Siamo la coppia sterile di questo nuovo mondo, il ritratto di una felicità sana. Io e lui siamo amici, fratelli, amanti, siamo tutto l'uno per l'altro. Siamo pronti a invecchiare insieme e, ahimè, a seppellirci a vicenda – in un giorno il più lontano possibile.

"Ti amo, Al."

Ci stendiamo di nuovo tra le lenzuola candide. Lo facciamo per la terza volta, oggi. È tutto come a Vaduz, se non meglio.

Non pensavo di meritare questa felicità. Ma ho lottato ed eccoci qua. Marco mi ama, l'ha sempre fatto a modo suo, da uomo a uomo.
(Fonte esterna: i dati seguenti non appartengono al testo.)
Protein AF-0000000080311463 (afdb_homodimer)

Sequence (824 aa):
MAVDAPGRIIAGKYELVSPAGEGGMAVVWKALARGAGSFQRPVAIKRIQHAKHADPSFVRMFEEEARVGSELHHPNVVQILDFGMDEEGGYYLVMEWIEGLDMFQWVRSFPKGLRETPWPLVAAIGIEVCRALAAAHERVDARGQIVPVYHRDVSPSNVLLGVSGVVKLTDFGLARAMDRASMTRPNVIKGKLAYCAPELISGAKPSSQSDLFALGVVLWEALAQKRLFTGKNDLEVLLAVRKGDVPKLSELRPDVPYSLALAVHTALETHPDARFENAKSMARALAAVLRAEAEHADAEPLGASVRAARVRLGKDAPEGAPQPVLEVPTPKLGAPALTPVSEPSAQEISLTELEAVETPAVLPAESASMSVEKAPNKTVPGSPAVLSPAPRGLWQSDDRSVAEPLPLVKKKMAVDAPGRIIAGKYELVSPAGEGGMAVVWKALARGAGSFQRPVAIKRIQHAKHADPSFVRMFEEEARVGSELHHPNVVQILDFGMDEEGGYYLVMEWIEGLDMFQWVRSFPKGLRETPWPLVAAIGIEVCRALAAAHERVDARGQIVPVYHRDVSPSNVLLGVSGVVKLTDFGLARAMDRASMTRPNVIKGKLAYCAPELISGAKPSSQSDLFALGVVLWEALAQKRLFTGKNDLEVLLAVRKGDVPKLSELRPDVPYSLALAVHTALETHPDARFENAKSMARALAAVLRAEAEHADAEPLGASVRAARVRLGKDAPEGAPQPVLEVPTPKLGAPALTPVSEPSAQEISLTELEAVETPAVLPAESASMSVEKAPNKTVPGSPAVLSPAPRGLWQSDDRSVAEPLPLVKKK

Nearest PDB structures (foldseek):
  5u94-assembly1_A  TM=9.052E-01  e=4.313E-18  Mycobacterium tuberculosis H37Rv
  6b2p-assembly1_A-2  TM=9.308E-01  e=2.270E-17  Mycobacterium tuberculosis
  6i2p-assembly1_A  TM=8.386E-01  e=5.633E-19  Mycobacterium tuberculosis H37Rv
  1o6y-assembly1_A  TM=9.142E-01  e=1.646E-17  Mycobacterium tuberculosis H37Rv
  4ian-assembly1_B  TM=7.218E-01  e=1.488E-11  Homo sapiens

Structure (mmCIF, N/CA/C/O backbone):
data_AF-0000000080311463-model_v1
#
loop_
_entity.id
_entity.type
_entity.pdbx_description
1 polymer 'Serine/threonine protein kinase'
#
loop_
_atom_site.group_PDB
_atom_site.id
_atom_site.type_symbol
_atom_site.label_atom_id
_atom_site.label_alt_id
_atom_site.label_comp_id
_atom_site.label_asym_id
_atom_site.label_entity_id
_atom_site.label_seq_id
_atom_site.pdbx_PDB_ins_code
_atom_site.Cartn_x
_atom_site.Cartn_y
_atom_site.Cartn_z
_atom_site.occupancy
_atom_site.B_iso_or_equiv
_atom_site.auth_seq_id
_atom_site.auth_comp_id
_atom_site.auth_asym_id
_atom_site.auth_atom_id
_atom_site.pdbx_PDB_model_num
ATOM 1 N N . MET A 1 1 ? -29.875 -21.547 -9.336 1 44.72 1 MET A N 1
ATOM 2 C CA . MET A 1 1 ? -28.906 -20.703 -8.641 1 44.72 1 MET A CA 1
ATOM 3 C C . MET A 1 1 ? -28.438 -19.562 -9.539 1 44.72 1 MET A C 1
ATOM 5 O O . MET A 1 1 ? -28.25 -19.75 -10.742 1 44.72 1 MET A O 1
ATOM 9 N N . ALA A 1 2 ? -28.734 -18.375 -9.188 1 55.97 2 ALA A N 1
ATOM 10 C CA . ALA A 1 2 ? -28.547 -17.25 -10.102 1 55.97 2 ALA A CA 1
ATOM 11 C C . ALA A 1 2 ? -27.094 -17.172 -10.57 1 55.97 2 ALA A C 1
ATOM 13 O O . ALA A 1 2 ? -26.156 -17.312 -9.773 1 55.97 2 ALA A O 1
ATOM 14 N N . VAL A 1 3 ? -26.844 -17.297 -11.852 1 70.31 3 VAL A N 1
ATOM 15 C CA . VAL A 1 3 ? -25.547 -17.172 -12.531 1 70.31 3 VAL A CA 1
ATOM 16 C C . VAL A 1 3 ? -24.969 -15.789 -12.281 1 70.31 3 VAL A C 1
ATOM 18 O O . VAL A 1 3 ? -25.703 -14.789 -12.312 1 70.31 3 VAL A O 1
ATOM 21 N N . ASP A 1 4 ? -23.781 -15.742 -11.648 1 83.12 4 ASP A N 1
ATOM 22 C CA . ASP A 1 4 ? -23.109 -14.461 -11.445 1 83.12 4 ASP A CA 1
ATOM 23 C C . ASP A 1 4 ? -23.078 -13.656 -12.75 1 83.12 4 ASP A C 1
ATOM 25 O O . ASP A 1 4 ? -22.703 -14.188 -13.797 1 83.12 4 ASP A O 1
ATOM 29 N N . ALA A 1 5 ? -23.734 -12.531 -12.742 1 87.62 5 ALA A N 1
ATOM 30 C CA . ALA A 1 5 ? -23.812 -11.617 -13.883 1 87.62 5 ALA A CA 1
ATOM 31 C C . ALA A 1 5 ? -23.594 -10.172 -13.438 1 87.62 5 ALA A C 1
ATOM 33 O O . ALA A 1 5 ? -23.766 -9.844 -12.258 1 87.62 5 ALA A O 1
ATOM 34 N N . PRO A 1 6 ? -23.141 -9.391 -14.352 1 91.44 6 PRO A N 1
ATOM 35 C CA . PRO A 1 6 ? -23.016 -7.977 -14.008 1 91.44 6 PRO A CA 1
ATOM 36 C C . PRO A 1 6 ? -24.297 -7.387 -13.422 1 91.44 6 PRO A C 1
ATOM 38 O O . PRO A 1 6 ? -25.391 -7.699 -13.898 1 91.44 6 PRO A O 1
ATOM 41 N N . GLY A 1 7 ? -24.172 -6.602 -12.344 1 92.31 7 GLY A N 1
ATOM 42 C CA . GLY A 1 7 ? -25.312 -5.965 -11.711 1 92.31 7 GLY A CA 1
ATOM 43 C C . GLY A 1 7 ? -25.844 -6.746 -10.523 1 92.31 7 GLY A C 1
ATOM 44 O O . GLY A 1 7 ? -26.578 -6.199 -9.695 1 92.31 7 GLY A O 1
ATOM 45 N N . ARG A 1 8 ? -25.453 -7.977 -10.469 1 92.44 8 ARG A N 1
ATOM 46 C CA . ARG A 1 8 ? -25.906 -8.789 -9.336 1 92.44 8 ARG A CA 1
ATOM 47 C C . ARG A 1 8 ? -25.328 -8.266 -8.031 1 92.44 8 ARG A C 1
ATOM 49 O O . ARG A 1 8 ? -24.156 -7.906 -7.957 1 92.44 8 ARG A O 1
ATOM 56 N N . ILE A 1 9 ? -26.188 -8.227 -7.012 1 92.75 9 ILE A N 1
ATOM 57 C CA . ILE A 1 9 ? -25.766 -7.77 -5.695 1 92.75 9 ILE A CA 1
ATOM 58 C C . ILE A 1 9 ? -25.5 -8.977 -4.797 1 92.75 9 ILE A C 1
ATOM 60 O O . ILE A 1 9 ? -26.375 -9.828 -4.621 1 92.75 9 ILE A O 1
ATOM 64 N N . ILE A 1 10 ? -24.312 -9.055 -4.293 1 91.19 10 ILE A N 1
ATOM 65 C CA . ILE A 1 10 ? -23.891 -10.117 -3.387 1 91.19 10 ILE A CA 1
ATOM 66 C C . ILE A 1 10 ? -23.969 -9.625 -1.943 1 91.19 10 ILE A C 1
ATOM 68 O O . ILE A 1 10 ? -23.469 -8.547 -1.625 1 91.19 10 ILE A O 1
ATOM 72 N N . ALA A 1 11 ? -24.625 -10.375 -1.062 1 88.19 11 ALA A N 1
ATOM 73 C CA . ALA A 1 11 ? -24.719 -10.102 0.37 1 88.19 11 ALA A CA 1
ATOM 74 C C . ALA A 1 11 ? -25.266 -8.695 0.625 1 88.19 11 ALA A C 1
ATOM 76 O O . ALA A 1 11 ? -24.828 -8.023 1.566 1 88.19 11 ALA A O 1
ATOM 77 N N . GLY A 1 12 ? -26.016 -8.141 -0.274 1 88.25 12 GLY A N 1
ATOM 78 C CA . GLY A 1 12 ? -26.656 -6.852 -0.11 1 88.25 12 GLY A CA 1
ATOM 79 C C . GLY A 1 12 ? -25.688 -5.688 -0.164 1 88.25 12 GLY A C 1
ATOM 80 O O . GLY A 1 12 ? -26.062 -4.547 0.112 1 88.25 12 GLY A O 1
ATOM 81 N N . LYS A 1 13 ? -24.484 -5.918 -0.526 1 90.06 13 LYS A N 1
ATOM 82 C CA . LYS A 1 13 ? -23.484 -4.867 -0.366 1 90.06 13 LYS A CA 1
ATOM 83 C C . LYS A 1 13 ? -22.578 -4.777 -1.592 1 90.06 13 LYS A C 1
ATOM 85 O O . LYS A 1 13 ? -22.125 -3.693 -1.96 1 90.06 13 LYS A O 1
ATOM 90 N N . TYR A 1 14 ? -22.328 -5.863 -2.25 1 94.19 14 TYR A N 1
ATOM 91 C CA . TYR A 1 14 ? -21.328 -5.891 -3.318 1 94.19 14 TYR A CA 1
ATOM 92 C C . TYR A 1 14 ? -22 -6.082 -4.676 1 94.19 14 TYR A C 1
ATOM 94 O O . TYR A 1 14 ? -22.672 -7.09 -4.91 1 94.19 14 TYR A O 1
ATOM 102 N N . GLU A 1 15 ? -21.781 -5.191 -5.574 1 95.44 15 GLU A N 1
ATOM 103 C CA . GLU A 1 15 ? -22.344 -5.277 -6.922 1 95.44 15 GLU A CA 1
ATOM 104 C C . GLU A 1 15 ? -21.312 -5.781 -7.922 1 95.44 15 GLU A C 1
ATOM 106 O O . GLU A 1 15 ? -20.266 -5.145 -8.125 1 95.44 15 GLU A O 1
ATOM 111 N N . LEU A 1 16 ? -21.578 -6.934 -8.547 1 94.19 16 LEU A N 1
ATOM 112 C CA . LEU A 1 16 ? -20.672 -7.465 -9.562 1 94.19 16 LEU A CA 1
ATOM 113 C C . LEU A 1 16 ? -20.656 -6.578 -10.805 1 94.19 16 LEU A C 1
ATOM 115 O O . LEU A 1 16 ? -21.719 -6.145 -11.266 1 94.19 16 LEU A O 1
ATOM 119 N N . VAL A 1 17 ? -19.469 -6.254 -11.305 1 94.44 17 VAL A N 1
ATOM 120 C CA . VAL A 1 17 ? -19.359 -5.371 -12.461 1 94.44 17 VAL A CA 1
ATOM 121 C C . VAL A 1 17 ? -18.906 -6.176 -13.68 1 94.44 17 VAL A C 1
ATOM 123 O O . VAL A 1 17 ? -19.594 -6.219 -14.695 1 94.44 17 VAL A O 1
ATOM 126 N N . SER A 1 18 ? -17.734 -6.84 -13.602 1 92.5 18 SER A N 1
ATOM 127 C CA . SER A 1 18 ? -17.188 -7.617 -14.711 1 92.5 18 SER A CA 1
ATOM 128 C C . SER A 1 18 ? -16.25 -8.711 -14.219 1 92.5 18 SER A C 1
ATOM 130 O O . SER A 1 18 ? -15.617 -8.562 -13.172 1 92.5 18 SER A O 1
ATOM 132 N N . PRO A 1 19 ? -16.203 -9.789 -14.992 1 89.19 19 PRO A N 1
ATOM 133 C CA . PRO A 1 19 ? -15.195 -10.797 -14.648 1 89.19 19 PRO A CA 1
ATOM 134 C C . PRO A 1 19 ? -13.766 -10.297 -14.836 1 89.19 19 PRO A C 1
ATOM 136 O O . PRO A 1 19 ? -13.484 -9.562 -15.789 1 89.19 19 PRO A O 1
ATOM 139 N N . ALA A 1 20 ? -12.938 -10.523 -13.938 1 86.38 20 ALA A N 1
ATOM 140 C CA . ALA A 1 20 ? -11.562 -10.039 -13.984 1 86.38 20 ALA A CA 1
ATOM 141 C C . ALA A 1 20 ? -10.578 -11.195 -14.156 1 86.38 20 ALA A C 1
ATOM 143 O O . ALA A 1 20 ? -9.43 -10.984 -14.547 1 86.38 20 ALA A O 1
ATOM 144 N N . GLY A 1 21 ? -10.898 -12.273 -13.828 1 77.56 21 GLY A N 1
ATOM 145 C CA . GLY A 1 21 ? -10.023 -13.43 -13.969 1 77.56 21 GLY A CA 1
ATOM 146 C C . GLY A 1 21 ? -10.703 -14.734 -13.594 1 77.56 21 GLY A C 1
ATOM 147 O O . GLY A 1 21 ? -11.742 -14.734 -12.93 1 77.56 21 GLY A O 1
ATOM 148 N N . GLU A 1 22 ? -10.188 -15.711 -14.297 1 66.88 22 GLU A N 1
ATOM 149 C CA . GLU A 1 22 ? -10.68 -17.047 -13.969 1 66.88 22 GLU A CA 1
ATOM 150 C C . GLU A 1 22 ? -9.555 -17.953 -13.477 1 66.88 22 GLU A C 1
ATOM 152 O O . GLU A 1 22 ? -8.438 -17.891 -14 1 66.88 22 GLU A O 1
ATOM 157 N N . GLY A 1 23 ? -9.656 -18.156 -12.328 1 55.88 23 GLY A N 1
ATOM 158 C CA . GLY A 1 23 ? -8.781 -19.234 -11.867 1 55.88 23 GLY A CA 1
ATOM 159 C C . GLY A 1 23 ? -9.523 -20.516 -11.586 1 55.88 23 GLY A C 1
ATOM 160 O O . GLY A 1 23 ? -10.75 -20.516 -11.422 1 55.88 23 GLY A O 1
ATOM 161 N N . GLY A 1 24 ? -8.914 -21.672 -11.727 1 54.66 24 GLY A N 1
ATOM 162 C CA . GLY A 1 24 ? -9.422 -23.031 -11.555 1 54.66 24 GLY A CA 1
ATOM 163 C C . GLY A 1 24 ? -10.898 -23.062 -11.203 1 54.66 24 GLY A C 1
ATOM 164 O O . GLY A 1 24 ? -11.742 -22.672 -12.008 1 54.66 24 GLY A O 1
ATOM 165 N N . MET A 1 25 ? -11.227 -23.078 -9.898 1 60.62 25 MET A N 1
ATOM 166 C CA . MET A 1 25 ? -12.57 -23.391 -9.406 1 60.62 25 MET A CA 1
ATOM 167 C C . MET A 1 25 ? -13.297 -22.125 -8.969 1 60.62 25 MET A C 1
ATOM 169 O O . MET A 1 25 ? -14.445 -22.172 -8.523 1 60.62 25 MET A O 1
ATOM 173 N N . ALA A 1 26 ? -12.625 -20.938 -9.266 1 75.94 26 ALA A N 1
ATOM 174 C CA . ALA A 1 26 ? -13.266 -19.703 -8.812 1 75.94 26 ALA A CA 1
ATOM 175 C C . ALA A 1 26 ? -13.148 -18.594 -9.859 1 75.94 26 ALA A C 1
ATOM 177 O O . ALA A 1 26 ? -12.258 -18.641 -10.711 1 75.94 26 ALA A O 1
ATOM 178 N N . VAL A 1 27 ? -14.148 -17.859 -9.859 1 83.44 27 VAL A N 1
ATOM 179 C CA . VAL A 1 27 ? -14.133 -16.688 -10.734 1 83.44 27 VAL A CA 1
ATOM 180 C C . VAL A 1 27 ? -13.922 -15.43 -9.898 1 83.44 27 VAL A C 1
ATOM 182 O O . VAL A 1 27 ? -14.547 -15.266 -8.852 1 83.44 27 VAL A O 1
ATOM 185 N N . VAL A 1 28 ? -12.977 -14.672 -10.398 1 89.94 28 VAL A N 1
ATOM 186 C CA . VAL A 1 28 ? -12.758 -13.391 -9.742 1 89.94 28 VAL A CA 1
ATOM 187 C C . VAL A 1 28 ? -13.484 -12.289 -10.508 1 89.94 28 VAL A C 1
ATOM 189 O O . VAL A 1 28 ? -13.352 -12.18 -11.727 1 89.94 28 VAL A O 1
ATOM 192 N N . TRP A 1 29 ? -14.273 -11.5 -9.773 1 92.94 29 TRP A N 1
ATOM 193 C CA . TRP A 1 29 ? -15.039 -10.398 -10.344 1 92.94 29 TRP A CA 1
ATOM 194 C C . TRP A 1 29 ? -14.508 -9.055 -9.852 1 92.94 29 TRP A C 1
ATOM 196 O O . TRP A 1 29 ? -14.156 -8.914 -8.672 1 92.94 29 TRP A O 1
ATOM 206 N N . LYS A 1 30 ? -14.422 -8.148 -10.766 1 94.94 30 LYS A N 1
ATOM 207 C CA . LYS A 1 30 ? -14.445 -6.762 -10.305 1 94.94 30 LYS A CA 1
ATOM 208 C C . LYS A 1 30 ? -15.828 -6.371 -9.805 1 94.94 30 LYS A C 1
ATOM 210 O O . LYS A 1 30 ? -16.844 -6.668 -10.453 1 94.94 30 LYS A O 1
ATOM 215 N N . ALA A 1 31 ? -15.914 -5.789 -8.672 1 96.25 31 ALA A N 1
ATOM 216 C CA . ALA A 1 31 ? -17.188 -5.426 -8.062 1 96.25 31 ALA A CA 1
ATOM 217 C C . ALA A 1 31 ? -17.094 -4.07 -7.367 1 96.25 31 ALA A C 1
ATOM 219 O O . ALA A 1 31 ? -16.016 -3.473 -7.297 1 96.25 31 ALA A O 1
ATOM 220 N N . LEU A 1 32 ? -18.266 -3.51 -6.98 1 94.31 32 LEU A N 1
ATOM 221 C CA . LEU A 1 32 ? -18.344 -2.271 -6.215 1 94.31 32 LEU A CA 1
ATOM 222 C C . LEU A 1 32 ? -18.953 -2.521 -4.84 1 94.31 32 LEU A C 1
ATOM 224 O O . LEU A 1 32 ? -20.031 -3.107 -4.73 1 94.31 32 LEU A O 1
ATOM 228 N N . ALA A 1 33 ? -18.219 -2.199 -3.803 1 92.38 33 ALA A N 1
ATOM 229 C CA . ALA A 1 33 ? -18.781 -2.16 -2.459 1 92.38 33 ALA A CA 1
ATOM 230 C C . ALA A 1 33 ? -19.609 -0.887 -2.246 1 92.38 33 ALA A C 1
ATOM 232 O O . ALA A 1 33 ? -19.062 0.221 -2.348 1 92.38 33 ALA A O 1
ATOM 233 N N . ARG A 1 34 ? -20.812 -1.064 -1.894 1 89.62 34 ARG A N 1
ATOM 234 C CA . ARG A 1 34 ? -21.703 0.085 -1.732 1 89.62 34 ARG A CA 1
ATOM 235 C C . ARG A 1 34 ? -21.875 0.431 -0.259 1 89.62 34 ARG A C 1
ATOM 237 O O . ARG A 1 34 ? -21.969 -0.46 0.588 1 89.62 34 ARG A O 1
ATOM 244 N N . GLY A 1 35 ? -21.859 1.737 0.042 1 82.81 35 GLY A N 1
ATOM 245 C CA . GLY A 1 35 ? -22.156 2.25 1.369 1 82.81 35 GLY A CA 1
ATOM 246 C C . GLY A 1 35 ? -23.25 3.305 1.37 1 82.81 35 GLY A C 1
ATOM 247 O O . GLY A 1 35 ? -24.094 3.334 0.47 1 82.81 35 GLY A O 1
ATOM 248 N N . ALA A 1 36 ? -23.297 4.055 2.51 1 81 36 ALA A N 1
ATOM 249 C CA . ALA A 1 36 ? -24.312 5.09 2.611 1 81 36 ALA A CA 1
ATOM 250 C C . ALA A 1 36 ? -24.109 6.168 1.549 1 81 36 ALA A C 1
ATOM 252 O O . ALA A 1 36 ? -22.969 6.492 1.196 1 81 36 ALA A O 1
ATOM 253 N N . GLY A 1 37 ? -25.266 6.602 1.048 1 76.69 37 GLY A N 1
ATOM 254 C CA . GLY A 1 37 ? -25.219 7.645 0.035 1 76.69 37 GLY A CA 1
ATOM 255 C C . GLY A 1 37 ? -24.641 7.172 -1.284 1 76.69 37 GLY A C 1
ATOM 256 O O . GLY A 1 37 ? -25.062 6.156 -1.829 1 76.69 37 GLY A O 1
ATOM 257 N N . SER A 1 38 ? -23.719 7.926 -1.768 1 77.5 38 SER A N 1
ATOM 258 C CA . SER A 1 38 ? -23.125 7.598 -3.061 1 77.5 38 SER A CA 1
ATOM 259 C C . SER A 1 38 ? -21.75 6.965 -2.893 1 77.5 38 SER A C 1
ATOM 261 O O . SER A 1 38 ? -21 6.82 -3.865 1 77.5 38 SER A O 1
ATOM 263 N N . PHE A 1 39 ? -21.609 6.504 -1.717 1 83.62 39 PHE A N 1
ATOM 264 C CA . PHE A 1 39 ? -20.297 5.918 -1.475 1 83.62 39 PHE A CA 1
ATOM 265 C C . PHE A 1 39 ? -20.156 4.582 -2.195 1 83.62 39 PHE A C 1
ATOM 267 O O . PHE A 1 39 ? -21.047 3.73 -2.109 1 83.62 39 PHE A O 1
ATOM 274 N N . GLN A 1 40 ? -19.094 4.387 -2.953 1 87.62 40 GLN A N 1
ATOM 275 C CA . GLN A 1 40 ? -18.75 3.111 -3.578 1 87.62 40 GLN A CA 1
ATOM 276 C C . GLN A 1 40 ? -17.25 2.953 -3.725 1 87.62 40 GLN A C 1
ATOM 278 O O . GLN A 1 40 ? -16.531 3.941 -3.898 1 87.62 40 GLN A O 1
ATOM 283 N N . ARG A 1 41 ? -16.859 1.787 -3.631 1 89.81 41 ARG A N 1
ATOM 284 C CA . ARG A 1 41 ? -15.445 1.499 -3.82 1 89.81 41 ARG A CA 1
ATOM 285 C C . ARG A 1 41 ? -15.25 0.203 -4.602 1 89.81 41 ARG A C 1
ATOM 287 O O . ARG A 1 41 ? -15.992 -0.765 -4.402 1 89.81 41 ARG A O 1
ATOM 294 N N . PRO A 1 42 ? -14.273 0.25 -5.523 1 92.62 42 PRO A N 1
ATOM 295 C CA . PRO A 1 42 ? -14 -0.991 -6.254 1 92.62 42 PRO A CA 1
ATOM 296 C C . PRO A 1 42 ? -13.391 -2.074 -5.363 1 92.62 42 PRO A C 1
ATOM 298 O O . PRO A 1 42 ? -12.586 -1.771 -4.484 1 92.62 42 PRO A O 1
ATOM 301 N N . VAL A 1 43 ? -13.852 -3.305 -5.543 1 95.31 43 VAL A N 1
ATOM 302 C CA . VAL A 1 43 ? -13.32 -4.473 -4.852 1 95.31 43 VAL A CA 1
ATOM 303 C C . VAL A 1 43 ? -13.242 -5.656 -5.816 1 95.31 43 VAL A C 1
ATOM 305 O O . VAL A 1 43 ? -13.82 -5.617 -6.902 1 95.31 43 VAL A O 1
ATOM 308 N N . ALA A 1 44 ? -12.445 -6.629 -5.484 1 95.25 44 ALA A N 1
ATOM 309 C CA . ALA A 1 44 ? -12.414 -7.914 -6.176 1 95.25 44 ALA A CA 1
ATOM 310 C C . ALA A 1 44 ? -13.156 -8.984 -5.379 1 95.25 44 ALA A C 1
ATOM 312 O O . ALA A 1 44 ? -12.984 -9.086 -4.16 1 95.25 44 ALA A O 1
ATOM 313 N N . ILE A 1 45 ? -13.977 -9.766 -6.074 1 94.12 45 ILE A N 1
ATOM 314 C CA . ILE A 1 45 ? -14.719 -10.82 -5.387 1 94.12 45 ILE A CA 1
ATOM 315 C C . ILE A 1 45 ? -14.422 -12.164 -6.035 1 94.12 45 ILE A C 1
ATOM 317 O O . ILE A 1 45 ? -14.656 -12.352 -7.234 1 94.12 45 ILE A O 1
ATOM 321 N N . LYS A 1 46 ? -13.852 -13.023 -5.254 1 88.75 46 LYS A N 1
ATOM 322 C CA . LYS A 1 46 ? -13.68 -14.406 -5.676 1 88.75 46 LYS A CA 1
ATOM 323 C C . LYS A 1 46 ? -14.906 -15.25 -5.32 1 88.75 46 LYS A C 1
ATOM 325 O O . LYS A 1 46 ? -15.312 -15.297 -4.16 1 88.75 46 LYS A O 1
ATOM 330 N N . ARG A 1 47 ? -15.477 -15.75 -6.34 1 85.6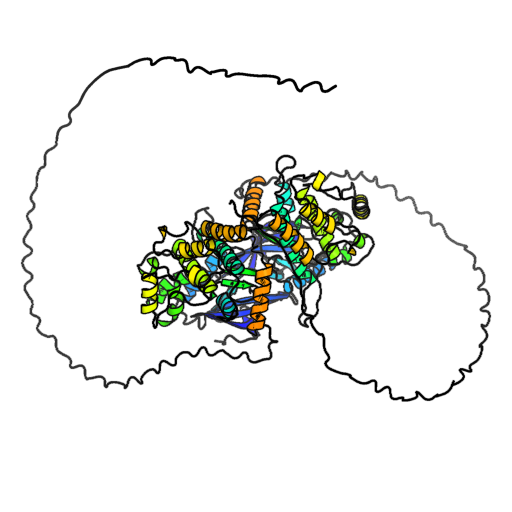9 47 ARG A N 1
ATOM 331 C CA . ARG A 1 47 ? -16.703 -16.531 -6.188 1 85.69 47 ARG A CA 1
ATOM 332 C C . ARG A 1 47 ? -16.453 -18 -6.52 1 85.69 47 ARG A C 1
ATOM 334 O O . ARG A 1 47 ? -15.766 -18.312 -7.5 1 85.69 47 ARG A O 1
ATOM 341 N N . ILE A 1 48 ? -16.859 -18.844 -5.535 1 71.44 48 ILE A N 1
ATOM 342 C CA . ILE A 1 48 ? -16.812 -20.266 -5.867 1 71.44 48 ILE A CA 1
ATOM 343 C C . ILE A 1 48 ? -18.078 -20.656 -6.613 1 71.44 48 ILE A C 1
ATOM 345 O O . ILE A 1 48 ? -19.188 -20.391 -6.141 1 71.44 48 ILE A O 1
ATOM 349 N N . GLN A 1 49 ? -17.844 -21.031 -7.828 1 61.28 49 GLN A N 1
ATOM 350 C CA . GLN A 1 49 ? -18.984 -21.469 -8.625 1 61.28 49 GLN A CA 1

"Anch'io" ci abbracciamo completamente nudi, perché in paradiso non c'è bisogno di vestiti.

"Dopo un anno passato a rimettere in piedi questo posto, ancora non ci credo che è casa mia" considera Marco, stiracchiandosi tra le mie braccia.

Gli bacio il collo, gli struscio la faccia dappertutto. Poi pianto una mano sul suo sterno e dichiaro: "È questa, casa mia."